Sharanskyism, the exfoliated version of the Freedom Agenda, became Bush Doctrine 5.0, Freedom Everywhere (1/20/05– 11/7/06). Bush unveiled his newest foreign policy in his second inaugural address, which announced the goal of abolishing oppression on planet Earth: “It is the policy of the United States to seek and support the growth of democratic movements and institutions in every nation and culture, with the ultimate goal of ending tyranny in our world.” Democracy is God’s gift to humanity, Bush declared, and the United States would help extend its blessings.

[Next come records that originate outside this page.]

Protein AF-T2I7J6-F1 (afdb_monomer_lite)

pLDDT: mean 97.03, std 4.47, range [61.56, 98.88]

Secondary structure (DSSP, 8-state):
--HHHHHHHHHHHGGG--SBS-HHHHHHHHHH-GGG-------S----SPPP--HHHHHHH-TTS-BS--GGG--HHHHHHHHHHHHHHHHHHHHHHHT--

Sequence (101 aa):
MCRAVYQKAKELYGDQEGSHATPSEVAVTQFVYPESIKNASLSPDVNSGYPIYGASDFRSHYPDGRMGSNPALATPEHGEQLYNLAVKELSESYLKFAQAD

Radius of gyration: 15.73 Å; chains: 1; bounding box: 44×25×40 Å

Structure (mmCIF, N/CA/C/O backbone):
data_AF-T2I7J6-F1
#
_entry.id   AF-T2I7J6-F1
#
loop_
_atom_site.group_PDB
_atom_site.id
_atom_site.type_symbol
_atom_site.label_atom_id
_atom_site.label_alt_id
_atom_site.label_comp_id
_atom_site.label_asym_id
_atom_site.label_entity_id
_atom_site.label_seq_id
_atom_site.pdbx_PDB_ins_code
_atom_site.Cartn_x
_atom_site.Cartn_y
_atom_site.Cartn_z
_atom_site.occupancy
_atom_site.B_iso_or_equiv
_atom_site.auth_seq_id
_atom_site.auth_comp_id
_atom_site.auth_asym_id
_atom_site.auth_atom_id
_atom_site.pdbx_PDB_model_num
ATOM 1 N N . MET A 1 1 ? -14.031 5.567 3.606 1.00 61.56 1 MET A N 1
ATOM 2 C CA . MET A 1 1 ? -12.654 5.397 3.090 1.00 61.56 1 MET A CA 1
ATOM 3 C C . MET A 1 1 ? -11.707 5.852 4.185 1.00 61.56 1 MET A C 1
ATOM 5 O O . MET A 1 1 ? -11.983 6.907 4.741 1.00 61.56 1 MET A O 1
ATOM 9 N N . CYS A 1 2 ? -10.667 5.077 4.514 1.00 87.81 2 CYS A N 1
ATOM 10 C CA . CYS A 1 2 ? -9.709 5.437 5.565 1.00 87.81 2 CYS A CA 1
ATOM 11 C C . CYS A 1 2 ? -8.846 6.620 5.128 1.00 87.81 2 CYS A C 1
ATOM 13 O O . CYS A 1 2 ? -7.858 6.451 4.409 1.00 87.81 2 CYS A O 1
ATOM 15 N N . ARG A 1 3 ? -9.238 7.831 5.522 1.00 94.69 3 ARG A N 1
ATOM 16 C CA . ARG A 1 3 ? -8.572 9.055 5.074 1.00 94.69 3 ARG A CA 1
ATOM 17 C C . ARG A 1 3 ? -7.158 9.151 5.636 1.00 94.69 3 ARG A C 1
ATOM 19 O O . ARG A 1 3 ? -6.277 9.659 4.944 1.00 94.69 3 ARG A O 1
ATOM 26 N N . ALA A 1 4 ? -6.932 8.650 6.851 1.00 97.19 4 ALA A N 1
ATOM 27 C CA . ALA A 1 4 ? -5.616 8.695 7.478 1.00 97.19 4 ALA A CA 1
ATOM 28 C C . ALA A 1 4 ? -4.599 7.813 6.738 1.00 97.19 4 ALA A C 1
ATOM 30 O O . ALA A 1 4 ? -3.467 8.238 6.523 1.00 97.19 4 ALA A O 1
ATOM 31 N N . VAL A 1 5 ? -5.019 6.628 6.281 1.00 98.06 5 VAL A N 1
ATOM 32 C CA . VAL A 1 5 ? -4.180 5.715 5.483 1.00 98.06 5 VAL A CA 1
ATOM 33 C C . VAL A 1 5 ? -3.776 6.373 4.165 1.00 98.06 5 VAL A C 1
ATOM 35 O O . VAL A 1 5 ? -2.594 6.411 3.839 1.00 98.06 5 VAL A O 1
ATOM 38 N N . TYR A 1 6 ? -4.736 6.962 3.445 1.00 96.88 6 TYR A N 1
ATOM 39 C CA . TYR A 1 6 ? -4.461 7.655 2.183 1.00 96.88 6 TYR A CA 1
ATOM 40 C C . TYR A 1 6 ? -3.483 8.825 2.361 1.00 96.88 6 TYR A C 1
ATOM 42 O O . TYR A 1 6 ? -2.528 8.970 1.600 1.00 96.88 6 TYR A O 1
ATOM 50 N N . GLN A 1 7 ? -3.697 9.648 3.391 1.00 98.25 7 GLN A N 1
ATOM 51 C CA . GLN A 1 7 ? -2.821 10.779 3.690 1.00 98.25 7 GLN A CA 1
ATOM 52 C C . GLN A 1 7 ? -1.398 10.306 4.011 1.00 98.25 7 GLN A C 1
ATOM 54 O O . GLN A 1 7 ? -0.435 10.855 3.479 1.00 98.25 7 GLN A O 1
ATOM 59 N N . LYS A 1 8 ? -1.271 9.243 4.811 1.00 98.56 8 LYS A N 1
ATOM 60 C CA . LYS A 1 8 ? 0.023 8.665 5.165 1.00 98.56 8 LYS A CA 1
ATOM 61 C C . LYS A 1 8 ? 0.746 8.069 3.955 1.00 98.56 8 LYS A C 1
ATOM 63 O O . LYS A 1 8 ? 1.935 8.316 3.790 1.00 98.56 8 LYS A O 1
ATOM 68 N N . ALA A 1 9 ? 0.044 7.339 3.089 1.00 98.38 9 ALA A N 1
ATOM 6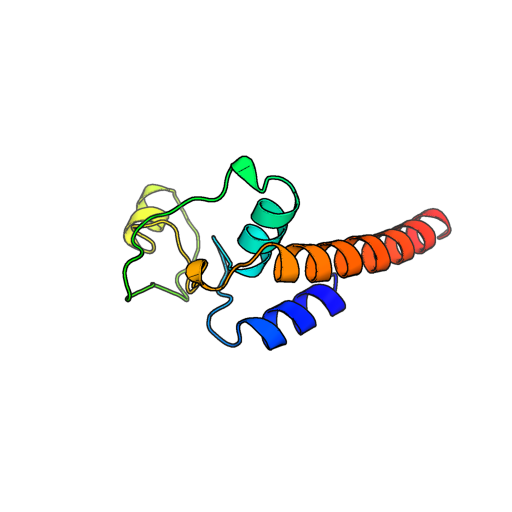9 C CA . ALA A 1 9 ? 0.618 6.812 1.851 1.00 98.38 9 ALA A CA 1
ATOM 70 C C . ALA A 1 9 ? 1.114 7.946 0.936 1.00 98.38 9 ALA A C 1
ATOM 72 O O . ALA A 1 9 ? 2.232 7.890 0.429 1.00 98.38 9 ALA A O 1
ATOM 73 N N . LYS A 1 10 ? 0.343 9.033 0.804 1.00 97.88 10 LYS A N 1
ATOM 74 C CA . LYS A 1 10 ? 0.761 10.210 0.030 1.00 97.88 10 LYS A CA 1
ATOM 75 C C . LYS A 1 10 ? 2.003 10.893 0.613 1.00 97.88 10 LYS A C 1
ATOM 77 O O . LYS A 1 10 ? 2.859 11.330 -0.147 1.00 97.88 10 LYS A O 1
ATOM 82 N N . GLU A 1 11 ? 2.113 10.987 1.937 1.00 98.50 11 GLU A N 1
ATOM 83 C CA . GLU A 1 11 ? 3.304 11.528 2.611 1.00 98.50 11 GLU A CA 1
ATOM 84 C C . GLU A 1 11 ? 4.550 10.668 2.381 1.00 98.50 11 GLU A C 1
ATOM 86 O O . GLU A 1 11 ? 5.639 11.208 2.207 1.00 98.50 11 GLU A O 1
ATOM 91 N N . LEU A 1 12 ? 4.391 9.342 2.382 1.00 98.62 12 LEU A N 1
ATOM 92 C CA . LEU A 1 12 ? 5.499 8.400 2.228 1.00 98.62 12 LEU A CA 1
ATOM 93 C C . LEU A 1 12 ? 5.961 8.258 0.772 1.00 98.62 12 LEU A C 1
ATOM 95 O O . LEU A 1 12 ? 7.159 8.136 0.523 1.00 98.62 12 LEU A O 1
ATOM 99 N N . TYR A 1 13 ? 5.029 8.257 -0.184 1.00 98.56 13 TYR A N 1
ATOM 100 C CA . TYR A 1 13 ? 5.304 7.808 -1.553 1.00 98.56 13 TYR A CA 1
ATOM 101 C C . TYR A 1 13 ? 5.004 8.856 -2.631 1.00 98.56 13 TYR A C 1
ATOM 103 O O . TYR A 1 13 ? 5.442 8.700 -3.772 1.00 98.56 13 TYR A O 1
ATOM 111 N N . GLY A 1 14 ? 4.297 9.941 -2.294 1.00 98.25 14 GLY A N 1
ATOM 112 C CA . GLY A 1 14 ? 3.939 10.998 -3.241 1.00 98.25 14 GLY A CA 1
ATOM 113 C C . GLY A 1 14 ? 3.228 10.447 -4.479 1.00 98.25 14 GLY A C 1
ATOM 114 O O . GLY A 1 14 ? 2.290 9.659 -4.372 1.00 98.25 14 GLY A O 1
ATOM 115 N N . ASP A 1 15 ? 3.709 10.837 -5.658 1.00 97.12 15 ASP A N 1
ATOM 116 C CA . ASP A 1 15 ? 3.145 10.411 -6.945 1.00 97.12 15 ASP A CA 1
ATOM 117 C C . ASP A 1 15 ? 3.529 8.971 -7.342 1.00 97.12 15 ASP A C 1
ATOM 119 O O . ASP A 1 15 ? 3.083 8.480 -8.375 1.00 97.12 15 ASP A O 1
ATOM 123 N N . GLN A 1 16 ? 4.332 8.274 -6.527 1.00 98.12 16 GLN A N 1
ATOM 124 C CA . GLN A 1 16 ? 4.756 6.887 -6.766 1.00 98.12 16 GLN A CA 1
ATOM 125 C C . GLN A 1 16 ? 3.905 5.844 -6.020 1.00 98.12 16 GLN A C 1
ATOM 127 O O . GLN A 1 16 ? 4.223 4.653 -6.052 1.00 98.12 16 GLN A O 1
ATOM 132 N N . GLU A 1 17 ? 2.823 6.268 -5.358 1.00 98.44 17 GLU A N 1
ATOM 133 C CA . GLU A 1 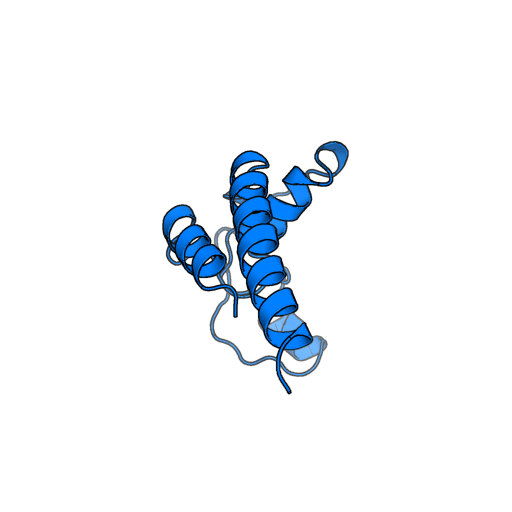17 ? 1.834 5.351 -4.777 1.00 98.44 17 GLU A CA 1
ATOM 134 C C . GLU A 1 17 ? 1.148 4.513 -5.872 1.00 98.44 17 GLU A C 1
ATOM 136 O O . GLU A 1 17 ? 1.074 3.289 -5.783 1.00 98.44 17 GLU A O 1
ATOM 141 N N . GLY A 1 18 ? 0.699 5.156 -6.952 1.00 97.81 18 GLY A N 1
ATOM 142 C CA . GLY A 1 18 ? 0.006 4.484 -8.049 1.00 97.81 18 GLY A CA 1
ATOM 143 C C . GLY A 1 18 ? -1.388 3.969 -7.674 1.00 97.81 18 GLY A C 1
ATOM 144 O O . GLY A 1 18 ? -2.101 4.564 -6.868 1.00 97.81 18 GLY A O 1
ATOM 145 N N . SER A 1 19 ? -1.822 2.893 -8.331 1.00 97.81 19 SER A N 1
ATOM 146 C CA . SER A 1 19 ? -3.177 2.331 -8.188 1.00 97.81 19 SER A CA 1
ATOM 147 C C . SER A 1 19 ? -3.225 0.810 -8.015 1.00 97.81 19 SER A C 1
ATOM 149 O O . SER A 1 19 ? -4.267 0.291 -7.629 1.00 97.81 19 SER A O 1
ATOM 151 N N . HIS A 1 20 ? -2.135 0.091 -8.299 1.00 98.44 20 HIS A N 1
ATOM 152 C CA . HIS A 1 20 ? -2.044 -1.359 -8.100 1.00 98.44 20 HIS A CA 1
ATOM 153 C C . HIS A 1 20 ? -0.591 -1.804 -7.946 1.00 98.44 20 HIS A C 1
ATOM 155 O O . HIS A 1 20 ? 0.286 -1.228 -8.596 1.00 98.44 20 HIS A O 1
ATOM 161 N N . ALA A 1 21 ? -0.344 -2.815 -7.110 1.00 98.25 21 ALA A N 1
ATOM 162 C CA . ALA A 1 21 ? 0.973 -3.143 -6.568 1.00 98.25 21 ALA A CA 1
ATOM 163 C C . ALA A 1 21 ? 1.614 -1.913 -5.900 1.00 98.25 21 ALA A C 1
ATOM 165 O O . ALA A 1 21 ? 2.776 -1.586 -6.146 1.00 98.25 21 ALA A O 1
ATOM 166 N N . THR A 1 22 ? 0.812 -1.179 -5.124 1.00 98.69 22 THR A N 1
ATOM 167 C CA . THR A 1 22 ? 1.227 0.076 -4.493 1.00 98.69 22 THR A CA 1
ATOM 168 C C . THR A 1 22 ? 2.272 -0.178 -3.402 1.00 98.69 22 THR A C 1
ATOM 170 O O . THR A 1 22 ? 2.273 -1.236 -2.763 1.00 98.69 22 THR A O 1
ATOM 173 N N . PRO A 1 23 ? 3.193 0.767 -3.138 1.00 98.69 23 PRO A N 1
ATOM 174 C CA . PRO A 1 23 ? 4.104 0.628 -2.012 1.00 98.69 23 PRO A CA 1
ATOM 175 C C . PRO A 1 23 ? 3.367 0.524 -0.673 1.00 98.69 23 PRO A C 1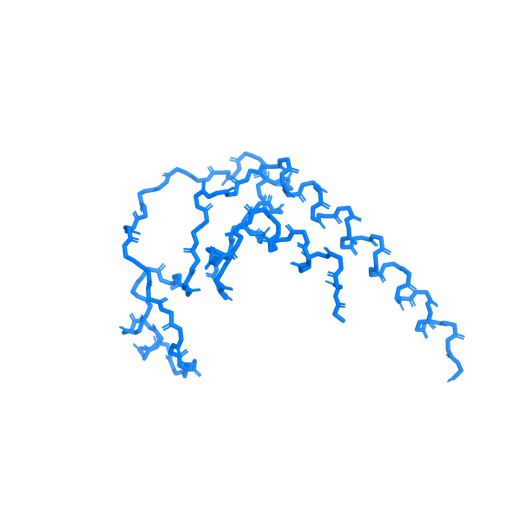
ATOM 177 O O . PRO A 1 23 ? 3.850 -0.190 0.200 1.00 98.69 23 PRO A O 1
ATOM 180 N N . SER A 1 24 ? 2.193 1.146 -0.504 1.00 98.81 24 SER A N 1
ATOM 181 C CA . SER A 1 24 ? 1.424 1.043 0.742 1.00 98.81 24 SER A CA 1
ATOM 182 C C . SER A 1 24 ? 0.884 -0.371 1.019 1.00 98.81 24 SER A C 1
ATOM 184 O O . SER A 1 24 ? 1.057 -0.879 2.130 1.00 98.81 24 SER A O 1
ATOM 186 N N . GLU A 1 25 ? 0.290 -1.053 0.031 1.00 98.62 25 GLU A N 1
ATOM 187 C CA . GLU A 1 25 ? -0.225 -2.421 0.217 1.00 98.62 25 GLU A CA 1
ATOM 188 C C . GLU A 1 25 ? 0.909 -3.444 0.364 1.00 98.62 25 GLU A C 1
ATOM 190 O O . GLU A 1 25 ? 0.837 -4.369 1.184 1.00 98.62 25 GLU A O 1
ATOM 195 N N . VAL A 1 26 ? 2.002 -3.238 -0.381 1.00 98.81 26 VAL A N 1
ATOM 196 C CA . VAL A 1 26 ? 3.206 -4.060 -0.257 1.00 98.81 26 VAL A CA 1
ATOM 197 C C . VAL A 1 26 ? 3.817 -3.872 1.127 1.00 98.81 26 VAL A C 1
ATOM 199 O O . VAL A 1 26 ? 4.107 -4.869 1.777 1.00 98.81 26 VAL A O 1
ATOM 202 N N . ALA A 1 27 ? 3.936 -2.642 1.633 1.00 98.88 27 ALA A N 1
ATOM 203 C CA . ALA A 1 27 ? 4.472 -2.363 2.965 1.00 98.88 27 ALA A CA 1
ATOM 204 C C . ALA A 1 27 ? 3.676 -3.076 4.068 1.00 98.88 27 ALA A C 1
ATOM 206 O O . ALA A 1 27 ? 4.269 -3.741 4.916 1.00 98.88 27 ALA A O 1
ATOM 207 N N . VAL A 1 28 ? 2.337 -3.019 4.026 1.00 98.88 28 VAL A N 1
ATOM 208 C CA . VAL A 1 28 ? 1.480 -3.761 4.973 1.00 98.88 28 VAL A CA 1
ATOM 209 C C . VAL A 1 28 ? 1.733 -5.268 4.878 1.00 98.88 28 VAL A C 1
ATOM 211 O O . VAL A 1 28 ? 1.842 -5.940 5.901 1.00 98.88 28 VAL A O 1
ATOM 214 N N . THR A 1 29 ? 1.891 -5.805 3.669 1.00 98.81 29 THR A N 1
ATOM 215 C CA . THR A 1 29 ? 2.201 -7.230 3.479 1.00 98.81 29 THR A CA 1
ATOM 216 C C . THR A 1 29 ? 3.571 -7.595 4.055 1.00 98.81 29 THR A C 1
ATOM 218 O O . THR A 1 29 ? 3.693 -8.623 4.714 1.00 98.81 29 THR A O 1
ATOM 221 N N . GLN A 1 30 ? 4.589 -6.752 3.860 1.00 98.81 30 GLN A N 1
ATOM 222 C CA . GLN A 1 30 ? 5.926 -6.956 4.425 1.00 98.81 30 GLN A CA 1
ATOM 223 C C . GLN A 1 30 ? 5.932 -6.878 5.959 1.00 98.81 30 GLN A C 1
ATOM 225 O O . GLN A 1 30 ? 6.693 -7.596 6.598 1.00 98.81 30 GLN A O 1
ATOM 230 N N . PHE A 1 31 ? 5.084 -6.032 6.550 1.00 98.81 31 PHE A N 1
ATOM 231 C CA . PHE A 1 31 ? 4.898 -5.963 8.001 1.00 98.81 31 PHE A CA 1
ATOM 232 C C . PHE A 1 31 ? 4.288 -7.250 8.568 1.00 98.81 31 PHE A C 1
ATOM 234 O O . PHE A 1 31 ? 4.775 -7.775 9.566 1.00 98.81 31 PHE A O 1
ATOM 241 N N . VAL A 1 32 ? 3.234 -7.769 7.932 1.00 98.81 32 VAL A N 1
ATOM 242 C CA . VAL A 1 32 ? 2.524 -8.966 8.415 1.00 98.81 32 VAL A CA 1
ATOM 243 C C . VAL A 1 32 ? 3.306 -10.254 8.127 1.00 98.81 32 VAL A C 1
ATOM 245 O O . VAL A 1 32 ? 3.268 -11.180 8.934 1.00 98.81 32 VAL A O 1
ATOM 248 N N . TYR A 1 33 ? 4.023 -10.305 7.002 1.00 98.75 33 TYR A N 1
ATOM 249 C CA . TYR A 1 33 ? 4.760 -11.476 6.515 1.00 98.75 33 TYR A CA 1
ATOM 250 C C . TYR A 1 33 ? 6.217 -11.115 6.163 1.00 98.75 33 TYR A C 1
ATOM 252 O O . TYR A 1 33 ? 6.601 -11.131 4.984 1.00 98.75 33 TYR A O 1
ATOM 260 N N . PRO A 1 34 ? 7.058 -10.761 7.154 1.00 98.31 34 PRO A N 1
ATOM 261 C CA . PRO A 1 34 ? 8.433 -10.317 6.913 1.00 98.31 34 PRO A CA 1
ATOM 262 C C . PRO A 1 34 ? 9.321 -11.401 6.282 1.00 98.31 34 PRO A C 1
ATOM 264 O O . PRO A 1 34 ? 10.261 -11.098 5.551 1.00 98.31 34 PRO A O 1
ATOM 267 N N . GLU A 1 35 ? 9.014 -12.678 6.498 1.00 98.25 35 GLU A N 1
ATOM 268 C CA . GLU A 1 35 ? 9.699 -13.810 5.866 1.00 98.25 35 GLU A CA 1
ATOM 269 C C . GLU A 1 35 ? 9.402 -13.939 4.362 1.00 98.25 35 GLU A C 1
ATOM 271 O O . GLU A 1 35 ? 10.117 -14.633 3.638 1.00 98.25 35 GLU A O 1
ATOM 276 N N . SER A 1 36 ? 8.359 -13.259 3.882 1.00 98.12 36 SER A N 1
ATOM 277 C CA . SER A 1 36 ? 7.875 -13.334 2.505 1.00 98.12 36 SER A CA 1
ATOM 278 C C . SER A 1 36 ? 8.306 -12.149 1.631 1.00 98.12 36 SER A C 1
ATOM 280 O O . SER A 1 36 ? 7.918 -12.101 0.456 1.00 98.12 36 SER A O 1
ATOM 282 N N . ILE A 1 37 ? 9.133 -11.232 2.155 1.00 98.50 37 ILE A N 1
ATOM 283 C CA . ILE A 1 37 ? 9.673 -10.077 1.419 1.00 98.50 37 ILE A CA 1
ATOM 284 C C . ILE A 1 37 ? 10.406 -10.551 0.155 1.00 98.50 37 ILE A C 1
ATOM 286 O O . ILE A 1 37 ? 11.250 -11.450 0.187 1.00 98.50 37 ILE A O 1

It is hard to believe that anyone other than Bush and his speechwriters, who seemed increasingly to be making his foreign policy, thought about the issue of democracy promotion in such shallow, utopian terms. Though his inaugural address sounded religious, there is no theological basis for democracy as God’s chosen system of government. The Old Testament favors monarchy, the New Testament, a kind of socialism. It was as if Bush now simply identified his democratic crusade with the will of God.

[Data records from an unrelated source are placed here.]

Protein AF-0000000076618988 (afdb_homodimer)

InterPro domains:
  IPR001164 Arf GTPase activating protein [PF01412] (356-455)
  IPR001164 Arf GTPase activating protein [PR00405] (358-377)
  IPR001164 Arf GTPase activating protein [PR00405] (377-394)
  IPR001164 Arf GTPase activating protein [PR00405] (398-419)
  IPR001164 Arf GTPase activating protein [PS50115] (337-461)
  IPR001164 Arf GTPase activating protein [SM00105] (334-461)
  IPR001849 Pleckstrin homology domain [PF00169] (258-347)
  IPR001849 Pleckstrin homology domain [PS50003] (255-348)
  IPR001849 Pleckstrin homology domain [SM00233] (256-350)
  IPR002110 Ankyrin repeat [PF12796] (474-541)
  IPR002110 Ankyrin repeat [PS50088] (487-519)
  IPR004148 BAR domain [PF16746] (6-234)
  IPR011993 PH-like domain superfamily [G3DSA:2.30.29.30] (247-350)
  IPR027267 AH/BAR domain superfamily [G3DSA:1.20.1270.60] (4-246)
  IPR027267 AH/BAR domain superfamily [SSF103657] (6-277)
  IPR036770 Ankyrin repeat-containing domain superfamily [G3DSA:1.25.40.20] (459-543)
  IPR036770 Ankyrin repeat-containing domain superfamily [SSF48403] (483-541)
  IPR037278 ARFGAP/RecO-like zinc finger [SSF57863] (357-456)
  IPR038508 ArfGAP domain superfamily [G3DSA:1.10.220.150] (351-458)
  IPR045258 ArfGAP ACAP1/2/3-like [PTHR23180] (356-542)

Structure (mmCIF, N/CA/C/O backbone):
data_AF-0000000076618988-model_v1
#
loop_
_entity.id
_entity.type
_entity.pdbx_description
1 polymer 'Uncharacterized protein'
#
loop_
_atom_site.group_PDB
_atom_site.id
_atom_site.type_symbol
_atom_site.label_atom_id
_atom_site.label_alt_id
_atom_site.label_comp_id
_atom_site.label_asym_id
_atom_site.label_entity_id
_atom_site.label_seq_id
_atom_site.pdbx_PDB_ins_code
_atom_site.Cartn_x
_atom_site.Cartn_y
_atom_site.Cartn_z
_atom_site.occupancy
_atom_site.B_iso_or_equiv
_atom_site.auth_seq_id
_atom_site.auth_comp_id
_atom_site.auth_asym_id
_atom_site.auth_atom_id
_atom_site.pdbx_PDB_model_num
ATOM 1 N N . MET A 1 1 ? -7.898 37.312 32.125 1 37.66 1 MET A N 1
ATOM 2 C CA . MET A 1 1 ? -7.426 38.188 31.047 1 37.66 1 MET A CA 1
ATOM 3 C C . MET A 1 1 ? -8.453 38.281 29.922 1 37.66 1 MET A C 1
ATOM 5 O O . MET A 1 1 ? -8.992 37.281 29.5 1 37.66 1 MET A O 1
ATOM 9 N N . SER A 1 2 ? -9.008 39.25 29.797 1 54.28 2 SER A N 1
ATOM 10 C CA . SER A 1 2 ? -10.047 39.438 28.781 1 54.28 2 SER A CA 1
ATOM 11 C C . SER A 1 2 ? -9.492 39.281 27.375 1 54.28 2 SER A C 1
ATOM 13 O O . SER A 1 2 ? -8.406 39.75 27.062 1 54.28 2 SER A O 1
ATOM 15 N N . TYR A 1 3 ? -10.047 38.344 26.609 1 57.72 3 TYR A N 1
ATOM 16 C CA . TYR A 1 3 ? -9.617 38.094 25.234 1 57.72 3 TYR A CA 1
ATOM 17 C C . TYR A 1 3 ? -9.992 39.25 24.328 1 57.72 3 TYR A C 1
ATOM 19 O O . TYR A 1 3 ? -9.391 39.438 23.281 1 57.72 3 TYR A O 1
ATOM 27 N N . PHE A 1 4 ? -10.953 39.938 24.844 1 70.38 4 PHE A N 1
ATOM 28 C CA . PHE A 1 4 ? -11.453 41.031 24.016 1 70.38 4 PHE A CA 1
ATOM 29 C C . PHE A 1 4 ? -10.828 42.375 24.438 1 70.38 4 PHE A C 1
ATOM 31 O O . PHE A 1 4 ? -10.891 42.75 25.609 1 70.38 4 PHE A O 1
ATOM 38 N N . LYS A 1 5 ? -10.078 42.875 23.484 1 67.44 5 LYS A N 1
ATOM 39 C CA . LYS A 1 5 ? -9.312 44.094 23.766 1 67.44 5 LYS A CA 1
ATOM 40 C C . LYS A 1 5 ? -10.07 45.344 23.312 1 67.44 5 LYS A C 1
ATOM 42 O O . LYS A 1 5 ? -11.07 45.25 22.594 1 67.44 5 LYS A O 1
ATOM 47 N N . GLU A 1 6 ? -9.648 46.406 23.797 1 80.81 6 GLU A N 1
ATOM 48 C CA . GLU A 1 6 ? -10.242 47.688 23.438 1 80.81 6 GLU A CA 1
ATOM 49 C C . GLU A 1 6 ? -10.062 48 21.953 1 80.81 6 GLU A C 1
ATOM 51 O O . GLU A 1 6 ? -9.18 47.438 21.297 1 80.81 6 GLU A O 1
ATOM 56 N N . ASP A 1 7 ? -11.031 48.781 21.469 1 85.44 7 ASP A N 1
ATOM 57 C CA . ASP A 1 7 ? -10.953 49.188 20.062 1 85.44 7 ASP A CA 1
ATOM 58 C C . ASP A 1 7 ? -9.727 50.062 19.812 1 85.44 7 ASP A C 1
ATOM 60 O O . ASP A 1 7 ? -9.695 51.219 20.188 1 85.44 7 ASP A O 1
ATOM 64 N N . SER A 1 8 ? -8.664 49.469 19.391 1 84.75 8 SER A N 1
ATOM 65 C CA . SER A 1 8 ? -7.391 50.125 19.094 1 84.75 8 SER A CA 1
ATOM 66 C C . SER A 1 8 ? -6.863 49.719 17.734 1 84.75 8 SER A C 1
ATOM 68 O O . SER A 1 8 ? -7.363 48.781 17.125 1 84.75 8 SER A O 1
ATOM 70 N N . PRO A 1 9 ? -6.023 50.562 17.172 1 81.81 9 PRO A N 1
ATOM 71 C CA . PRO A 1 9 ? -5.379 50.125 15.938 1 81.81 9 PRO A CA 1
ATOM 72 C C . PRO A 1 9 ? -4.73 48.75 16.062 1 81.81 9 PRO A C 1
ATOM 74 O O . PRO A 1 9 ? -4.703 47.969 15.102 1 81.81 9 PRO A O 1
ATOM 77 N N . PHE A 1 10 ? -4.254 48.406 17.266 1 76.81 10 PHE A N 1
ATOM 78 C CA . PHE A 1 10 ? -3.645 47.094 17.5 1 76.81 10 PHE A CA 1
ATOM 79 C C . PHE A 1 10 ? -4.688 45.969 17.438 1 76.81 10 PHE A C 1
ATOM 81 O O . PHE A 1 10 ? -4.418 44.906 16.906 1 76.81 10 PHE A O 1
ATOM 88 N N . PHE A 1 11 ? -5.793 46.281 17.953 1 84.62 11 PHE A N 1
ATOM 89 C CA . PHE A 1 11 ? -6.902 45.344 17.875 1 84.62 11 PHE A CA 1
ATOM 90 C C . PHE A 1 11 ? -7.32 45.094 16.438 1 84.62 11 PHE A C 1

Bush Doctrine 5.0 flopped in practice faster than any of its predecessors. Within a year, no one in the administration other than Rice wanted to talk about the Freedom Agenda. This idea did the impossible: it caused Dick Cheney and the State Department bureaucracy to agree about something, namely that the president’s policy was a pipe dream. The dissonance between Bush’s message and his cavalier attitude toward civil liberties discredited him as a moral messenger. While pressing for divinely ordained liberty in the Middle East, Bush was still taking Dick Cheney’s advice on keeping Guantánamo open, allowing torture, and listening in on phone conversations by American citizens. Thus did Bush’s universal call for democracy not only become an exercise in futility but in many places actually proved counterproductive. From Russia to Venezuela, associating democratic opponents with Bush’s foreign policy became a pretext for taking rights away. In Iran, the Nobel Peace Prize– winning human-rights lawyer Shirin Ebadi complained that Bush’s advocacy was setting her cause back. Thus did the fifth Bush Doctrine recede into what the president called, in a phrase from his second inaugural, the “work of generations.”

Bush’s final foreign policy (11/8/06 to date) was the absence of any functioning doctrine at all. After the Republican loss of both houses of Congress, his administration cobbled together an enfeebled hybrid based on the collapse of the previous five: a retreat from unipolarity, a moratorium on the application of preemption (though bombing Iran remained under discussion), and a tacit consensus to regard the Freedom Agenda as presidential hot air. Bush and his speechwriters have not acknowledged his final doctrine’s demise. He has said that he will make democracy promotion his major post-presidential project, and that he intends to set up a freedom institute as part of the presidential library to be built at Southern Methodist University in Dallas.

The final irony of Bush’s foreign-policy crackup was the way it vindicated his father’s choices. Not “finishing the job” and taking ownership of Iraq in 1991 now looked like an act of wisdom. Not making a triumphal speech when the Berlin Wall came down appeared as shrewd management of a dicey situation, which advanced the practical cause of freedom more than a provocative speech would have. Appreciating the value of stability sounded like maturity. Avoiding needlessly bellicose rhetoric seemed like common sense. As the historian Timothy Naftali writes in his generally admiring 2007 biography of George H. W. Bush, “As the younger Bush’s own presidency limped to an end, many missed the elder Bush’s realism, his diplomacy, his political modesty, and, yes, even his prudence.” The more the son’s faults glared, the more his father’s reputation grew.